The main challenges for grid management are frequency and voltage control, in the course of supplying demand which is constantly varying. This means that there must be dispatchable capacity available for TSOs to call upon. Traditionally this is dispatched in merit order, ie according to lowest marginal cost. However, with the establishment of preferential access for intermittent renewables, coupled with relatively high feed-in tariffs or other arrangements, this is increasingly compromised. Where there is large intermittent renewable capacity connected to the grid, supply from it may meet much of the demand (or even exceed it) at times, and it means that low-marginal cost capacity is then shut down. Since that kind of plant is often high-capital, low-running cost equipment, its economic viability is subverted.
Grid management authorities faced with the need to be able to dispatch power at short notice treat wind-generated power not as an available source of supply which can be called upon when needed but as an unpredictable drop in demand. In any case wind needs about 90% back-up, whereas the level of back-up for other forms of power generation which can be called upon on demand is around 25%, simply allowing for maintenance downtime. Some discussion on the integration costs of renewables is in the companion WNA paper on Renewable Energy and Electricity.
Where there is substantial renewables input on occasions, there are increasing calls for capacity payments – provision to pay utilities to keep dispatchable capacity available and, in the medium term, to encourage investment in such. Germany is the country which has seen most gas-fired plant made uneconomic by its Energiewende provisions to encourage renewables, and it is proposing two types of capacity payments: one customer-based as in France, and one with a central buyer, as planned for UK. At the start of 2014, half of EU countries had or were planning some kind of capacity market. In the UK system, capacity requirement will be defined administratively according to TSO forecasts, and the price determined by auction. In the French system, capacity requirement is defined by decentralised demand in the retail market, and price is determined by tradeable certificates. The central system has the effect of socialising investment risks. The first UK auction for 2018-19 capacity will be in 2014.
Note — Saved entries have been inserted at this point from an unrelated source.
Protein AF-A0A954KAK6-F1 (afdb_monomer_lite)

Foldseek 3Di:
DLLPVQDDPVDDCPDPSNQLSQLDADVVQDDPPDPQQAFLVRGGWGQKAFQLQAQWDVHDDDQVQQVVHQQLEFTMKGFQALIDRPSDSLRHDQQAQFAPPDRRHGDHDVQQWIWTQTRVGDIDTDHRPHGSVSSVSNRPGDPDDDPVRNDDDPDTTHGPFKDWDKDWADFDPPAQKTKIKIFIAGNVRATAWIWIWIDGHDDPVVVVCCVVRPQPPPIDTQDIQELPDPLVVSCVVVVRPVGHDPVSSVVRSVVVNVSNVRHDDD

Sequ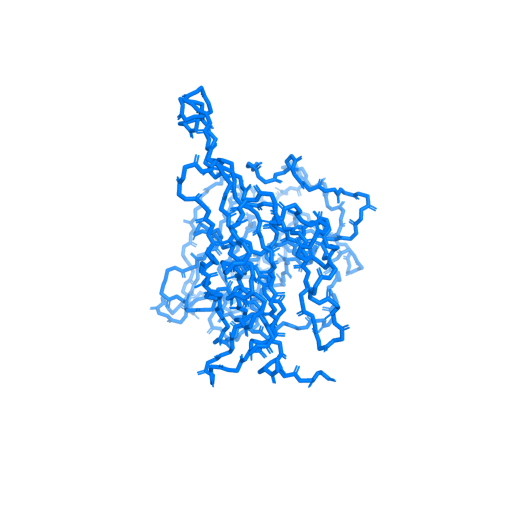ence (266 aa):
SPLWSNVDFQVPWNDFQNQENYDETISYFLIPGVEAHYTSAGYGLTHYLGNPHLLYRNSSVKFRQMTNGTAHTWMVGEVAGNYQPWGYPFNWRSLGTKLFNGPNSYGHPPWQGGHLLLAYGGVEFFSNETSPEILKRFAAAPPIPTAEQMAVPEKRFETVGFYWTEVALQSDPENNTSYFVRILKNQKQQLLQIEFYLSTRPTEQQERDRTQLPGYPRPDLLARIDSDTDLPEVLKSASMSNATTPEQFQSNLKTLESLQKQLLQK

Radius of gyration: 22.26 Å; chains: 1; bounding box: 53×37×63 Å

Secondary structure (DSSP, 8-state):
-TTGGG--TTS-TTSHHHHHHHTS--GGGS-TT----B-TT-PBEESEEE-TTTSSTT----GGG-TT-GGG-EEEEEBSS--EETT-TT-B----S-SSSSTTSBSBGGGTEEEEEETTS-EEEEETTS-HHHHHHHHTPSP---HHHH---S-----SSEEEEEEEPP--TTSSEEEEEEEEEETT--EEEEEEEEEEPPPHHHHHHTTTSTT-SPPEEEEEE-TT--HHHHHHHTTGGGTS-HHHHHHHHHHHHHHHHHBPP-

Structure (mmCIF, N/CA/C/O backbone):
data_AF-A0A954KAK6-F1
#
_entry.id   AF-A0A954KAK6-F1
#
loop_
_atom_site.group_PDB
_atom_site.id
_atom_site.type_symbol
_atom_site.label_atom_id
_atom_site.label_alt_id
_atom_site.label_comp_id
_atom_site.label_asym_id
_atom_site.label_entity_id
_atom_site.label_seq_id
_atom_site.pdbx_PDB_ins_code
_atom_site.Cartn_x
_atom_site.Cartn_y
_atom_site.Cartn_z
_atom_site.occupancy
_atom_site.B_iso_or_equiv
_atom_site.auth_seq_id
_atom_site.auth_comp_id
_atom_site.auth_asym_id
_atom_site.auth_atom_id
_atom_site.pdbx_PDB_model_num
ATOM 1 N N . SER A 1 1 ? 14.104 6.337 5.964 1.00 54.44 1 SER A N 1
ATOM 2 C CA . SER A 1 1 ? 12.648 6.528 6.109 1.00 54.44 1 SER A CA 1
ATOM 3 C C . SER A 1 1 ? 12.333 6.585 7.592 1.00 54.44 1 SER A C 1
ATOM 5 O O . SER A 1 1 ? 12.921 5.770 8.298 1.00 54.44 1 SER A O 1
ATOM 7 N N . PRO A 1 2 ? 11.458 7.488 8.070 1.00 61.66 2 PRO A N 1
ATOM 8 C CA . PRO A 1 2 ? 11.021 7.503 9.471 1.00 61.66 2 PRO A CA 1
ATOM 9 C C . PRO A 1 2 ? 10.349 6.186 9.902 1.00 61.66 2 PRO A C 1
ATOM 11 O O . PRO A 1 2 ? 10.358 5.866 11.080 1.00 61.66 2 PRO A O 1
ATOM 14 N N . LEU A 1 3 ? 9.854 5.387 8.948 1.00 71.62 3 LEU A N 1
ATOM 15 C CA . LEU A 1 3 ? 9.215 4.088 9.202 1.00 71.62 3 LEU A CA 1
ATOM 16 C C . LEU A 1 3 ? 10.204 2.939 9.413 1.00 71.62 3 LEU A C 1
ATOM 18 O O . LEU A 1 3 ? 9.843 1.913 9.969 1.00 71.62 3 LEU A O 1
ATOM 22 N N . TRP A 1 4 ? 11.453 3.084 8.955 1.00 74.94 4 TRP A N 1
ATOM 23 C CA . TRP A 1 4 ? 12.427 1.984 8.960 1.00 74.94 4 TRP A CA 1
ATOM 24 C C . TRP A 1 4 ? 12.696 1.451 10.369 1.00 74.94 4 TRP A C 1
ATOM 26 O O . TRP A 1 4 ? 12.799 0.246 10.561 1.00 74.94 4 TRP A O 1
ATOM 36 N N . SER A 1 5 ? 12.797 2.353 11.345 1.00 77.94 5 SER A N 1
ATOM 37 C CA . SER A 1 5 ? 13.100 2.005 12.735 1.00 77.94 5 SER A CA 1
ATOM 38 C C . SER A 1 5 ? 11.986 1.215 13.426 1.00 77.94 5 SER A C 1
ATOM 40 O O . SER A 1 5 ? 12.241 0.640 14.478 1.00 77.94 5 SER A O 1
ATOM 42 N N . ASN A 1 6 ? 10.786 1.181 12.841 1.00 78.31 6 ASN A N 1
ATOM 43 C CA . ASN A 1 6 ? 9.597 0.560 13.420 1.00 78.31 6 ASN A CA 1
ATOM 44 C C . ASN A 1 6 ? 9.224 -0.763 12.733 1.00 78.31 6 ASN A C 1
ATOM 46 O O . ASN A 1 6 ? 8.205 -1.354 13.078 1.00 78.31 6 ASN A O 1
ATOM 50 N N . VAL A 1 7 ? 10.007 -1.212 11.745 1.00 84.31 7 VAL A N 1
ATOM 51 C CA . VAL A 1 7 ? 9.787 -2.493 11.063 1.00 84.31 7 VAL A CA 1
ATOM 52 C C . VAL A 1 7 ? 10.593 -3.580 11.766 1.00 84.31 7 VAL A C 1
ATOM 54 O O . VAL A 1 7 ? 11.819 -3.489 11.865 1.00 84.31 7 VAL A O 1
ATOM 57 N N . ASP A 1 8 ? 9.917 -4.641 12.196 1.00 88.44 8 ASP A N 1
ATOM 58 C CA . ASP A 1 8 ? 10.565 -5.874 12.619 1.00 88.44 8 ASP A CA 1
ATOM 59 C C . ASP A 1 8 ? 10.871 -6.752 11.395 1.00 88.44 8 ASP A C 1
ATOM 61 O O . ASP A 1 8 ? 9.984 -7.301 10.738 1.00 88.44 8 ASP A O 1
ATOM 65 N N . PHE A 1 9 ? 12.160 -6.891 11.086 1.00 88.56 9 PHE A N 1
ATOM 66 C CA . PHE A 1 9 ? 12.659 -7.708 9.978 1.00 88.56 9 PHE A CA 1
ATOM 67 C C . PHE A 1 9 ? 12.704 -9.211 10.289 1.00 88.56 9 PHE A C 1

Voltage and frequency control
One of the basic functions of a TSO is to ensure that voltage in distribution networks and frequency do not depart significantly from the criteria set.
In Europe, there has been a proposal for TSOs to allow more variation in frequency, eg from 50 down to 47.5 Hz for extended periods, so that intermittent renewable sources can better be accommodated. Increased contribution from renewables is called for by some EU governments, regardless of reliability implications. ENTSO-E says that that the proposal for greater flexibility is to resolve "cross-border network issues and market integration issues" one of which requires "facilitating the targets for penetration of renewable generation.” Currently, variation of up to 1 Hz is allowed briefly. The Western European Nuclear Regulators Association (WENRA) has said this proposal has "the potential to negatively affect nuclear safety" because "the definition for the range of frequency and voltage is too large." In addition variability accelerates the ageing of some plant components, especially electric motors. ENTSO-E data shows that increased penetration of renewables is related to a sharp rise in the number and duration of frequency events.
Under technical and design specifications for nuclear safety the lowest frequency allowed for safety-related equipment is 48 Hz and a frequency below that means, for example, that a coolant pump might operate too slowly. Furthermore, nuclear legislation of several WENRA countries does not allow nuclear plants to participate in frequency control or load following, as proposed by ENTSOE-E.
In the EU the permanently permissible range of generator voltage variation is defined from 95% to 105% of rated voltage for up to 15 minutes. For a limited time, generators ought to be capable of operating in a voltage range from 92% to 108% of rated voltage in order to compensate for TSO issues, basically to ensure synchronous operation of the grid and support the system when local voltage problems occur (eg to avoid voltage collapse). At the transmission system connection point for distribution, the voltage is allowed to vary by 10%.
As the role of renewable sources increases, there has been more attention paid to system effects relating to the interaction of variable renewables with dispatchable technologies. System effects refer to the costs above plant-level costs to supply electricity at a given load and level of security of supply. A 2012 OECD Nuclear Energy Agency report focused on "grid-level system costs", the subset of system costs mediated by the electricity grid, which include a) the costs of extending and reinforcing transport and distribution grids as well as connecting new capacity, and b) the costs of increased short-term balancing and maintaining the long-term adequacy and security of electricity supply.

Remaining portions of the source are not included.